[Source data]
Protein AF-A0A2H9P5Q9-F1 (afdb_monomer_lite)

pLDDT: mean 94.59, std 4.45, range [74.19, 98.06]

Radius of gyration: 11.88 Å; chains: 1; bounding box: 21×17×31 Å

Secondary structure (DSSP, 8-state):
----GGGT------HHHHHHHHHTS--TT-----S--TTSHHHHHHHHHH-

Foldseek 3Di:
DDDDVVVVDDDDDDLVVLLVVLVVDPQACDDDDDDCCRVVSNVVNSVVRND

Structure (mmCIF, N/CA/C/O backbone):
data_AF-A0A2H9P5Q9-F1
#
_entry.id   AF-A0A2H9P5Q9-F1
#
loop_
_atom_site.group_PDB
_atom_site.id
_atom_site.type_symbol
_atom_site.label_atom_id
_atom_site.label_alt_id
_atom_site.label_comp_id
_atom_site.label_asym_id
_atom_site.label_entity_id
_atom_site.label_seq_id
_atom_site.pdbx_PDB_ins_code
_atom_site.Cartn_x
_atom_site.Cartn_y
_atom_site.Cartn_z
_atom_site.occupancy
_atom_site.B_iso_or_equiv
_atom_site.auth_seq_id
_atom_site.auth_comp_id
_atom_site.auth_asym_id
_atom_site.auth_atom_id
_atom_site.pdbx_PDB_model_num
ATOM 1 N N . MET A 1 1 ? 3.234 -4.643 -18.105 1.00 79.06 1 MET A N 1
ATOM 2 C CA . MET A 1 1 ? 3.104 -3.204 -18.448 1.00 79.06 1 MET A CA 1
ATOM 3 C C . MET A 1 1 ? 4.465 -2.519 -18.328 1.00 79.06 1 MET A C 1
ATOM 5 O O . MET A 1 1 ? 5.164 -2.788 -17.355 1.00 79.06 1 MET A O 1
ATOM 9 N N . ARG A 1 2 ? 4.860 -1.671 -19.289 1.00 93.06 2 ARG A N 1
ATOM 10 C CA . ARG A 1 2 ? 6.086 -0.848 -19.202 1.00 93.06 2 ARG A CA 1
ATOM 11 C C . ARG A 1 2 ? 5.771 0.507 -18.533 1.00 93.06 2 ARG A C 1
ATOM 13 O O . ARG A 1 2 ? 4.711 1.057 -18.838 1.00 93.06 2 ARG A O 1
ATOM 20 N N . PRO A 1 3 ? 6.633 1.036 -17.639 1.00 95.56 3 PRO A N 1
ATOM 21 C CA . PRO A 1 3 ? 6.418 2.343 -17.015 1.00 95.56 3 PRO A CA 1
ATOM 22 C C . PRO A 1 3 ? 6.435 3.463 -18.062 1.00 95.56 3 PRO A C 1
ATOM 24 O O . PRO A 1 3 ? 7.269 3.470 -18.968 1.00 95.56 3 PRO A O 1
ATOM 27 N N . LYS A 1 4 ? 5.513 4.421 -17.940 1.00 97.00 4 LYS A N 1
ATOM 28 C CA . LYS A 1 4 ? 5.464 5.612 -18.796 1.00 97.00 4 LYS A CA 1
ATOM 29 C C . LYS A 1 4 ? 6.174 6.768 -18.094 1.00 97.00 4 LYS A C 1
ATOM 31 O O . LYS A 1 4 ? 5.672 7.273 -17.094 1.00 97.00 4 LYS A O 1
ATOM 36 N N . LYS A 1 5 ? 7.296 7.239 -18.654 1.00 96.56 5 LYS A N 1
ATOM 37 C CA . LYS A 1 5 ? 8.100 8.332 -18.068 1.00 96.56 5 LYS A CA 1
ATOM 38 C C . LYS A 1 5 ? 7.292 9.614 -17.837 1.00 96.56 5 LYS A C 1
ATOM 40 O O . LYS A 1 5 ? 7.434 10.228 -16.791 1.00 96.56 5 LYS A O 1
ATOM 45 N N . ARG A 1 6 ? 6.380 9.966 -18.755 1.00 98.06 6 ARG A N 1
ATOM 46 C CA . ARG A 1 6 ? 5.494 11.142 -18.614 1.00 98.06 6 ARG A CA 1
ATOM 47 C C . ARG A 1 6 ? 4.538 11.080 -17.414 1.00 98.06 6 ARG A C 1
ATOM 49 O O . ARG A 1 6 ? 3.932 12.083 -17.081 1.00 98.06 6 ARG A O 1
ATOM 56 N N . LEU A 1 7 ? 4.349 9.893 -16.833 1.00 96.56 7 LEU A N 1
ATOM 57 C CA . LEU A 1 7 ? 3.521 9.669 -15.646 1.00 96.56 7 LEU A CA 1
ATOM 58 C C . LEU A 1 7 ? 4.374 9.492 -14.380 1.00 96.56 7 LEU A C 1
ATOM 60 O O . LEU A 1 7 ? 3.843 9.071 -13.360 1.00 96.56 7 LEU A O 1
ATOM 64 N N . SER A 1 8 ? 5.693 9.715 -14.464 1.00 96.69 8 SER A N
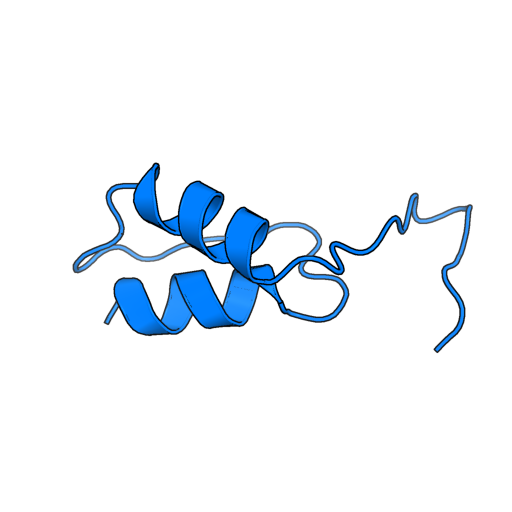 1
ATOM 65 C CA . SER A 1 8 ? 6.649 9.530 -13.362 1.00 96.69 8 SER A CA 1
ATOM 66 C C . SER A 1 8 ? 6.536 8.169 -12.666 1.00 96.69 8 SER A C 1
ATOM 68 O O . SER A 1 8 ? 6.770 8.038 -11.469 1.00 96.69 8 SER A O 1
ATOM 70 N N . GLN A 1 9 ? 6.166 7.131 -13.419 1.00 97.50 9 GLN A N 1
ATOM 71 C CA . GLN A 1 9 ? 5.9
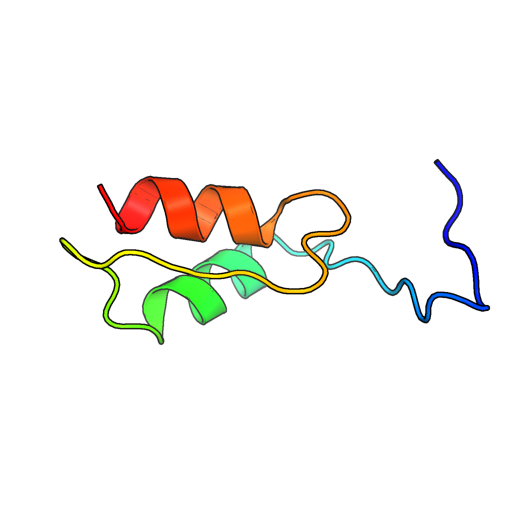58 5.797 -12.869 1.00 97.50 9 GLN A CA 1
ATOM 72 C C . GLN A 1 9 ? 7.294 5.150 -12.496 1.00 97.50 9 GLN A C 1
ATOM 74 O O . GLN A 1 9 ? 7.980 4.590 -13.352 1.00 97.50 9 GLN A O 1
ATOM 79 N N . VAL A 1 10 ? 7.613 5.177 -11.205 1.00 96.50 10 VAL A N 1
ATOM 80 C CA . VAL A 1 10 
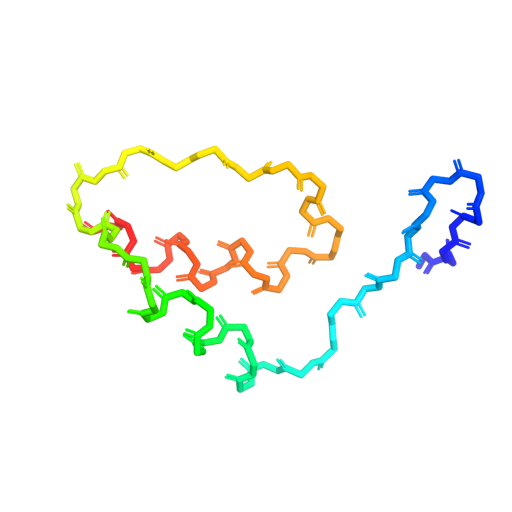? 8.647 4.354 -10.576 1.00 96.50 10 VAL A CA 1
ATOM 81 C C . VAL A 1 10 ? 7.933 3.429 -9.604 1.00 96.50 10 VAL A C 1
ATOM 83 O O . VAL A 1 10 ? 7.355 3.872 -8.617 1.00 96.50 10 VAL A O 1
ATOM 86 N N . PHE A 1 11 ? 7.886 2.141 -9.930 1.00 96.88 11 PHE A N 1
ATOM 87 C CA . PHE A 1 11 ? 7.121 1.190 -9.135 1.00 96.88 11 PHE A CA 1
ATOM 88 C C . PHE A 1 11 ? 7.953 0.688 -7.963 1.00 96.88 11 PHE A C 1
ATOM 90 O O . PHE A 1 11 ? 9.086 0.247 -8.154 1.00 96.88 11 PHE A O 1
ATOM 97 N N . LEU A 1 12 ? 7.357 0.691 -6.773 1.00 96.44 12 LEU A N 1
ATOM 98 C CA . LEU A 1 12 ? 7.881 -0.060 -5.643 1.00 96.44 12 LEU A CA 1
ATOM 99 C C . LEU A 1 12 ? 7.978 -1.542 -6.035 1.00 96.44 12 LEU A C 1
ATOM 101 O O . LEU A 1 12 ? 7.054 -2.072 -6.653 1.00 96.44 12 LEU A O 1
ATOM 105 N N . ILE A 1 13 ? 9.099 -2.187 -5.705 1.00 95.56 13 ILE A N 1
ATOM 106 C CA . ILE A 1 13 ? 9.343 -3.615 -5.986 1.00 95.56 13 ILE A CA 1
ATOM 107 C C . ILE A 1 13 ? 9.692 -4.429 -4.738 1.00 95.56 13 ILE A C 1
ATOM 109 O O . ILE A 1 13 ? 9.721 -5.650 -4.812 1.00 95.56 13 ILE A O 1
ATOM 113 N N . ALA A 1 14 ? 9.967 -3.770 -3.609 1.00 97.12 14 ALA A N 1
ATOM 114 C CA . ALA A 1 14 ? 10.403 -4.410 -2.375 1.00 97.12 14 ALA A CA 1
ATOM 115 C C . ALA A 1 14 ? 9.222 -4.533 -1.390 1.00 97.12 14 ALA A C 1
ATOM 117 O O . ALA A 1 14 ? 8.826 -3.520 -0.806 1.00 97.12 14 ALA A O 1
ATOM 118 N N . PRO A 1 15 ? 8.676 -5.743 -1.148 1.00 95.56 15 PRO A N 1
ATOM 119 C CA . PRO A 1 15 ? 7.538 -5.925 -0.241 1.00 95.56 15 PRO A CA 1
ATOM 120 C C . PRO A 1 15 ? 7.845 -5.507 1.200 1.00 95.56 15 PRO A C 1
ATOM 122 O O . PRO A 1 15 ? 6.995 -4.954 1.884 1.00 95.56 15 PRO A O 1
ATOM 125 N N . ALA A 1 16 ? 9.086 -5.709 1.656 1.00 97.69 16 ALA A N 1
ATOM 126 C CA . ALA A 1 16 ? 9.507 -5.282 2.989 1.00 97.69 16 ALA A CA 1
ATOM 127 C C . ALA A 1 16 ? 9.364 -3.764 3.189 1.00 97.69 16 ALA A C 1
ATOM 129 O O . ALA A 1 16 ? 8.905 -3.332 4.238 1.00 97.69 16 ALA A O 1
ATOM 130 N N . VAL A 1 17 ? 9.679 -2.963 2.166 1.00 98.06 17 VAL A N 1
ATOM 131 C CA . VAL A 1 17 ? 9.507 -1.504 2.220 1.00 98.06 17 VAL A CA 1
ATOM 132 C C . VAL A 1 17 ? 8.025 -1.128 2.222 1.00 98.06 17 VAL A C 1
ATOM 134 O O . VAL A 1 17 ? 7.635 -0.229 2.956 1.00 98.06 17 VAL A O 1
ATOM 137 N N . ALA A 1 18 ? 7.181 -1.837 1.464 1.00 97.56 18 ALA A N 1
ATOM 138 C CA . ALA A 1 18 ? 5.733 -1.608 1.482 1.00 97.56 18 ALA A CA 1
ATOM 139 C C . ALA A 1 18 ? 5.133 -1.845 2.879 1.00 97.56 18 ALA A C 1
ATOM 141 O O . ALA A 1 18 ? 4.369 -1.013 3.364 1.00 97.56 18 ALA A O 1
ATOM 142 N N . ARG A 1 19 ? 5.555 -2.927 3.549 1.00 97.12 19 ARG A N 1
ATOM 143 C CA . ARG A 1 19 ? 5.175 -3.231 4.937 1.00 97.12 19 ARG A CA 1
ATOM 144 C C . ARG A 1 19 ? 5.585 -2.127 5.902 1.00 97.12 19 ARG A C 1
ATOM 146 O O . ARG A 1 19 ? 4.747 -1.670 6.668 1.00 97.12 19 ARG A O 1
ATOM 153 N N . LEU A 1 20 ? 6.832 -1.660 5.815 1.00 97.94 20 LEU A N 1
ATOM 154 C CA . LEU A 1 20 ? 7.335 -0.576 6.664 1.00 97.94 20 LEU A CA 1
ATOM 155 C C . LEU A 1 20 ? 6.546 0.726 6.472 1.00 97.94 20 LEU A C 1
ATOM 157 O O . LEU A 1 20 ? 6.215 1.393 7.448 1.00 97.94 20 LEU A O 1
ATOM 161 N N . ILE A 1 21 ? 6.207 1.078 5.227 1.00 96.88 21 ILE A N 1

▶ WHAT TO WORK ON
Copy the stretch of the records above that runs from the line with "ATOM 99 C C" through the line with "ATOM 113 N N". Both end lines belong in the copy, and nothing else does.

▶ FINISHED TASK
ATOM 99 C C . LEU A 1 12 ? 7.978 -1.542 -6.035 1.00 96.44 12 LEU A C 1
ATOM 101 O O . LEU A 1 12 ? 7.054 -2.072 -6.653 1.00 96.44 12 LEU A O 1
ATOM 105 N N . ILE A 1 13 ? 9.099 -2.187 -5.705 1.00 95.56 13 ILE A N 1
ATOM 106 C CA . ILE A 1 13 ? 9.343 -3.615 -5.986 1.00 95.56 13 ILE A CA 1
ATOM 107 C C . ILE A 1 13 ? 9.692 -4.429 -4.738 1.00 95.56 13 ILE A C 1
ATOM 109 O O . ILE A 1 13 ? 9.721 -5.650 -4.812 1.00 95.56 13 ILE A O 1
ATOM 113 N N . ALA A 1 14 ? 9.967 -3.770 -3.609 1.00 97.12 14 ALA A N 1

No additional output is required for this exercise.